Saved entries:
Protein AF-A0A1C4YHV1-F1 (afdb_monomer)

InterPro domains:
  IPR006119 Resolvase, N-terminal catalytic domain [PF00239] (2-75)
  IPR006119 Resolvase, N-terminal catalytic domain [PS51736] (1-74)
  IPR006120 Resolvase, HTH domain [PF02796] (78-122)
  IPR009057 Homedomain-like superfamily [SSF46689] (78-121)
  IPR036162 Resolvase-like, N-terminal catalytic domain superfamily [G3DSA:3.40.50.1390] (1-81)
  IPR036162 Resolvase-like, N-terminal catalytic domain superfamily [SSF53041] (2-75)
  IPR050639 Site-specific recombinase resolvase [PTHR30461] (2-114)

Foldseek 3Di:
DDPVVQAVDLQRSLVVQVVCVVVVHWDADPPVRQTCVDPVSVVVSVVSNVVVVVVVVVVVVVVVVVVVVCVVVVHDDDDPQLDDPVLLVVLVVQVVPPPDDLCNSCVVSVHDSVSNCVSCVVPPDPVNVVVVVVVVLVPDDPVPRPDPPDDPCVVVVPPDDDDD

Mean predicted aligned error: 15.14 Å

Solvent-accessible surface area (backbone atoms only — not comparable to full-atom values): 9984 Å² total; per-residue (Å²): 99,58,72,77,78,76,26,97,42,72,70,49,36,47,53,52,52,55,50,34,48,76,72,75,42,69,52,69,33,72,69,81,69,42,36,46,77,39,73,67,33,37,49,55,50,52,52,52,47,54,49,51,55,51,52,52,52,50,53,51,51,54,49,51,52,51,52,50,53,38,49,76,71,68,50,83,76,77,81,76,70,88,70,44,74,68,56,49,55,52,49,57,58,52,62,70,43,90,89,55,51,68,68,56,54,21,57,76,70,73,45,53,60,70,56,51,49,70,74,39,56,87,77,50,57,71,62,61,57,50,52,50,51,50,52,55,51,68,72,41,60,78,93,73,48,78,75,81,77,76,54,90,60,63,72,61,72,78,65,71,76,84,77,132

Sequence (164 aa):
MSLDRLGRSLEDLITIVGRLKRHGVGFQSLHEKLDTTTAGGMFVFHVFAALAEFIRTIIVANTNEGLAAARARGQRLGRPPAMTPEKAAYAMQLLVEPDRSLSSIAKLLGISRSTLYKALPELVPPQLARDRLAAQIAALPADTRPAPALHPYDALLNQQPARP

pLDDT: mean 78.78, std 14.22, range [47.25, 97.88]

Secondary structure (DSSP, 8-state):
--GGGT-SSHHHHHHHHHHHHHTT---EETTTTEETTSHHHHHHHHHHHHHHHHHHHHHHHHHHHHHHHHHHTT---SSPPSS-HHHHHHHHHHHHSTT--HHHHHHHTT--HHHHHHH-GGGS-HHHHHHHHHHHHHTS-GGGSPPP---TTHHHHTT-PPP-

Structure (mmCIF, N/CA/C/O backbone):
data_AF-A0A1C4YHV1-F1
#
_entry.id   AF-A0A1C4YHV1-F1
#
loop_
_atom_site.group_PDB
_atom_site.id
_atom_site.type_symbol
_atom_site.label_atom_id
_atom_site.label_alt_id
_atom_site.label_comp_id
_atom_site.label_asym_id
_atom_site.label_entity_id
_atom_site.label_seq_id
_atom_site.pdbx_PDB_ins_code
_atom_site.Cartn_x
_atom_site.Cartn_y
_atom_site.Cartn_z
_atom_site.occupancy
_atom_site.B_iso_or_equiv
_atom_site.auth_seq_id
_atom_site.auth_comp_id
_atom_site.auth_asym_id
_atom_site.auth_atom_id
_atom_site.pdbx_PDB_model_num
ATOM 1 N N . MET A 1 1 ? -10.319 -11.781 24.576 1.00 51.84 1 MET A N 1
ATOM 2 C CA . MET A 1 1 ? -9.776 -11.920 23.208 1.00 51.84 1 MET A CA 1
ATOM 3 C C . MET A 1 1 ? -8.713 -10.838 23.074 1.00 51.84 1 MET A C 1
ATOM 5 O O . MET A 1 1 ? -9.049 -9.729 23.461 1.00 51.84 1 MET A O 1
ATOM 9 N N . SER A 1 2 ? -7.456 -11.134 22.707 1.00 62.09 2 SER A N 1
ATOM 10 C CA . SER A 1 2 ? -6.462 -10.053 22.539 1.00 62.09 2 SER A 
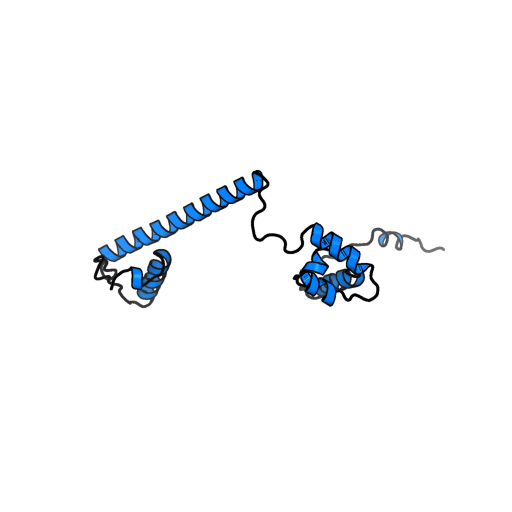CA 1
ATOM 11 C C . SER A 1 2 ? -6.692 -9.321 21.221 1.00 62.09 2 SER A C 1
ATOM 13 O O . SER A 1 2 ? -7.253 -9.889 20.273 1.00 62.09 2 SER A O 1
ATOM 15 N N . LEU A 1 3 ? -6.298 -8.053 21.197 1.00 67.19 3 LEU A N 1
ATOM 16 C CA . LEU A 1 3 ? -6.529 -7.118 20.097 1.00 67.19 3 LEU A CA 1
ATOM 17 C C . LEU A 1 3 ? -5.972 -7.619 18.753 1.00 67.19 3 LEU A C 1
ATOM 19 O O . LEU A 1 3 ? -6.578 -7.401 17.704 1.00 67.19 3 LEU A O 1
ATOM 23 N N . ASP A 1 4 ? -4.880 -8.381 18.808 1.00 70.25 4 ASP A N 1
ATOM 24 C CA . ASP A 1 4 ? -4.153 -8.943 17.659 1.00 70.25 4 ASP A CA 1
ATOM 25 C C . ASP A 1 4 ? -4.977 -9.967 16.864 1.00 70.25 4 ASP A C 1
ATOM 27 O O . ASP A 1 4 ? -4.655 -10.296 15.724 1.00 70.25 4 ASP A O 1
ATOM 31 N N . ARG A 1 5 ? -6.050 -10.502 17.464 1.00 75.31 5 ARG A N 1
ATOM 32 C CA . ARG A 1 5 ? -6.948 -11.468 16.814 1.00 75.31 5 ARG A CA 1
ATOM 33 C C . ARG A 1 5 ? -8.113 -10.816 16.076 1.00 75.31 5 ARG A C 1
ATOM 35 O O . ARG A 1 5 ? -8.808 -11.516 15.344 1.00 75.31 5 ARG A O 1
ATOM 42 N N . LEU A 1 6 ? -8.359 -9.523 16.293 1.00 77.19 6 LEU A N 1
ATOM 43 C CA . LEU A 1 6 ? -9.486 -8.810 15.688 1.00 77.19 6 LEU A CA 1
ATOM 44 C C . LEU A 1 6 ? -9.095 -8.070 14.404 1.00 77.19 6 LEU A C 1
ATOM 46 O O . LEU A 1 6 ? -9.919 -7.961 13.503 1.00 77.19 6 LEU A O 1
ATOM 50 N N . GLY A 1 7 ? -7.858 -7.585 14.300 1.00 75.94 7 GLY A N 1
ATOM 51 C CA . GLY A 1 7 ? -7.382 -6.846 13.133 1.00 75.94 7 GLY A CA 1
ATOM 52 C C . GLY A 1 7 ? -5.901 -7.082 12.869 1.00 75.94 7 GLY A C 1
ATOM 53 O O . GLY A 1 7 ? -5.136 -7.400 13.775 1.00 75.94 7 GLY A O 1
ATOM 54 N N . ARG A 1 8 ? -5.492 -6.915 11.608 1.00 84.06 8 ARG A N 1
ATOM 55 C CA . ARG A 1 8 ? -4.092 -7.095 11.169 1.00 84.06 8 ARG A CA 1
ATOM 56 C C . ARG A 1 8 ? -3.232 -5.848 11.391 1.00 84.06 8 ARG A C 1
ATOM 58 O O . ARG A 1 8 ? -2.018 -5.889 11.212 1.00 84.06 8 ARG A O 1
ATOM 65 N N . SER A 1 9 ? -3.871 -4.732 11.732 1.00 82.12 9 SER A N 1
ATOM 66 C CA . SER A 1 9 ? -3.253 -3.454 12.068 1.00 82.12 9 SER A CA 1
ATOM 67 C C . SER A 1 9 ? -4.195 -2.633 12.956 1.00 82.12 9 SER A C 1
ATOM 69 O O . SER A 1 9 ? -5.391 -2.923 13.051 1.00 82.12 9 SER A O 1
ATOM 71 N N . LEU A 1 10 ? -3.671 -1.577 13.584 1.00 79.19 10 LEU A N 1
ATOM 72 C CA . LEU A 1 10 ? -4.479 -0.637 14.367 1.00 79.19 10 LEU A CA 1
ATOM 73 C C . LEU A 1 10 ? -5.546 0.065 13.504 1.00 79.19 10 LEU A C 1
ATOM 75 O O . LEU A 1 10 ? -6.674 0.247 13.950 1.00 79.19 10 LEU A O 1
ATOM 79 N N . GLU A 1 11 ? -5.220 0.406 12.254 1.00 81.12 11 GLU A N 1
ATOM 80 C CA . GLU A 1 11 ? -6.168 0.987 11.287 1.00 81.12 11 GLU A CA 1
ATOM 81 C C . GLU A 1 11 ? -7.333 0.027 10.986 1.00 81.12 11 GLU A C 1
ATOM 83 O O . GLU A 1 11 ? -8.498 0.435 10.959 1.00 81.12 11 GLU A O 1
ATOM 88 N N . ASP A 1 12 ? -7.024 -1.260 10.812 1.00 85.50 12 ASP A N 1
ATOM 89 C CA . ASP A 1 12 ? -8.012 -2.320 10.589 1.00 85.50 12 ASP A CA 1
ATOM 90 C C . ASP A 1 12 ? -8.943 -2.444 11.805 1.00 85.50 12 ASP A C 1
ATOM 92 O O . ASP A 1 12 ? -10.167 -2.419 11.676 1.00 85.50 12 ASP A O 1
ATOM 96 N N . LEU A 1 13 ? -8.368 -2.442 13.011 1.00 85.38 13 LEU A N 1
ATOM 97 C CA . LEU A 1 13 ? -9.119 -2.449 14.262 1.00 85.38 13 LEU A CA 1
ATOM 98 C C . LEU A 1 13 ? -10.059 -1.240 14.386 1.00 85.38 13 LEU A C 1
ATOM 100 O O . LEU A 1 13 ? -11.242 -1.417 14.675 1.00 85.38 13 LEU A O 1
ATOM 104 N N . ILE A 1 14 ? -9.566 -0.019 14.151 1.00 86.19 14 ILE A N 1
ATOM 105 C CA . ILE A 1 14 ? -10.383 1.205 14.208 1.00 86.19 14 ILE A CA 1
ATOM 106 C C . ILE A 1 14 ? -11.538 1.121 13.206 1.00 86.19 14 ILE A C 1
ATOM 108 O O . ILE A 1 14 ? -12.675 1.468 13.530 1.00 86.19 14 ILE A O 1
ATOM 112 N N . THR A 1 15 ? -11.272 0.609 12.004 1.00 87.81 15 THR A N 1
ATOM 113 C CA . THR A 1 15 ? -12.284 0.435 10.956 1.00 87.81 15 THR A CA 1
ATOM 114 C C . THR A 1 15 ? -13.364 -0.562 11.372 1.00 87.81 15 THR A C 1
ATOM 116 O O . THR A 1 15 ? -14.559 -0.293 11.199 1.00 87.81 15 THR A O 1
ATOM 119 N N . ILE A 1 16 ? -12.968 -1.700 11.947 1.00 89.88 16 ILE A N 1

## Task details
Copy exactly the lines that begin with the one containing "ATOM 108 O O" and continue to the end of the records, both included, and nothing more.

## Output
ATOM 108 O O . ILE A 1 14 ? -12.675 1.468 13.530 1.00 86.19 14 ILE A O 1
ATOM 112 N N . THR A 1 15 ? -11.272 0.609 12.004 1.00 87.81 15 THR A N 1
ATOM 113 C CA . THR A 1 15 ? -12.284 0.435 10.956 1.00 87.81 15 THR A CA 1
ATOM 114 C C . THR A 1 15 ? -13.364 -0.562 11.372 1.00 87.81 15 THR A C 1
ATOM 116 O O . THR A 1 15 ? -14.559 -0.293 11.199 1.00 87.81 15 THR A O 1
ATOM 119 N N . ILE A 1 16 ? -12.968 -1.700 11.947 1.00 89.88 16 ILE A N 1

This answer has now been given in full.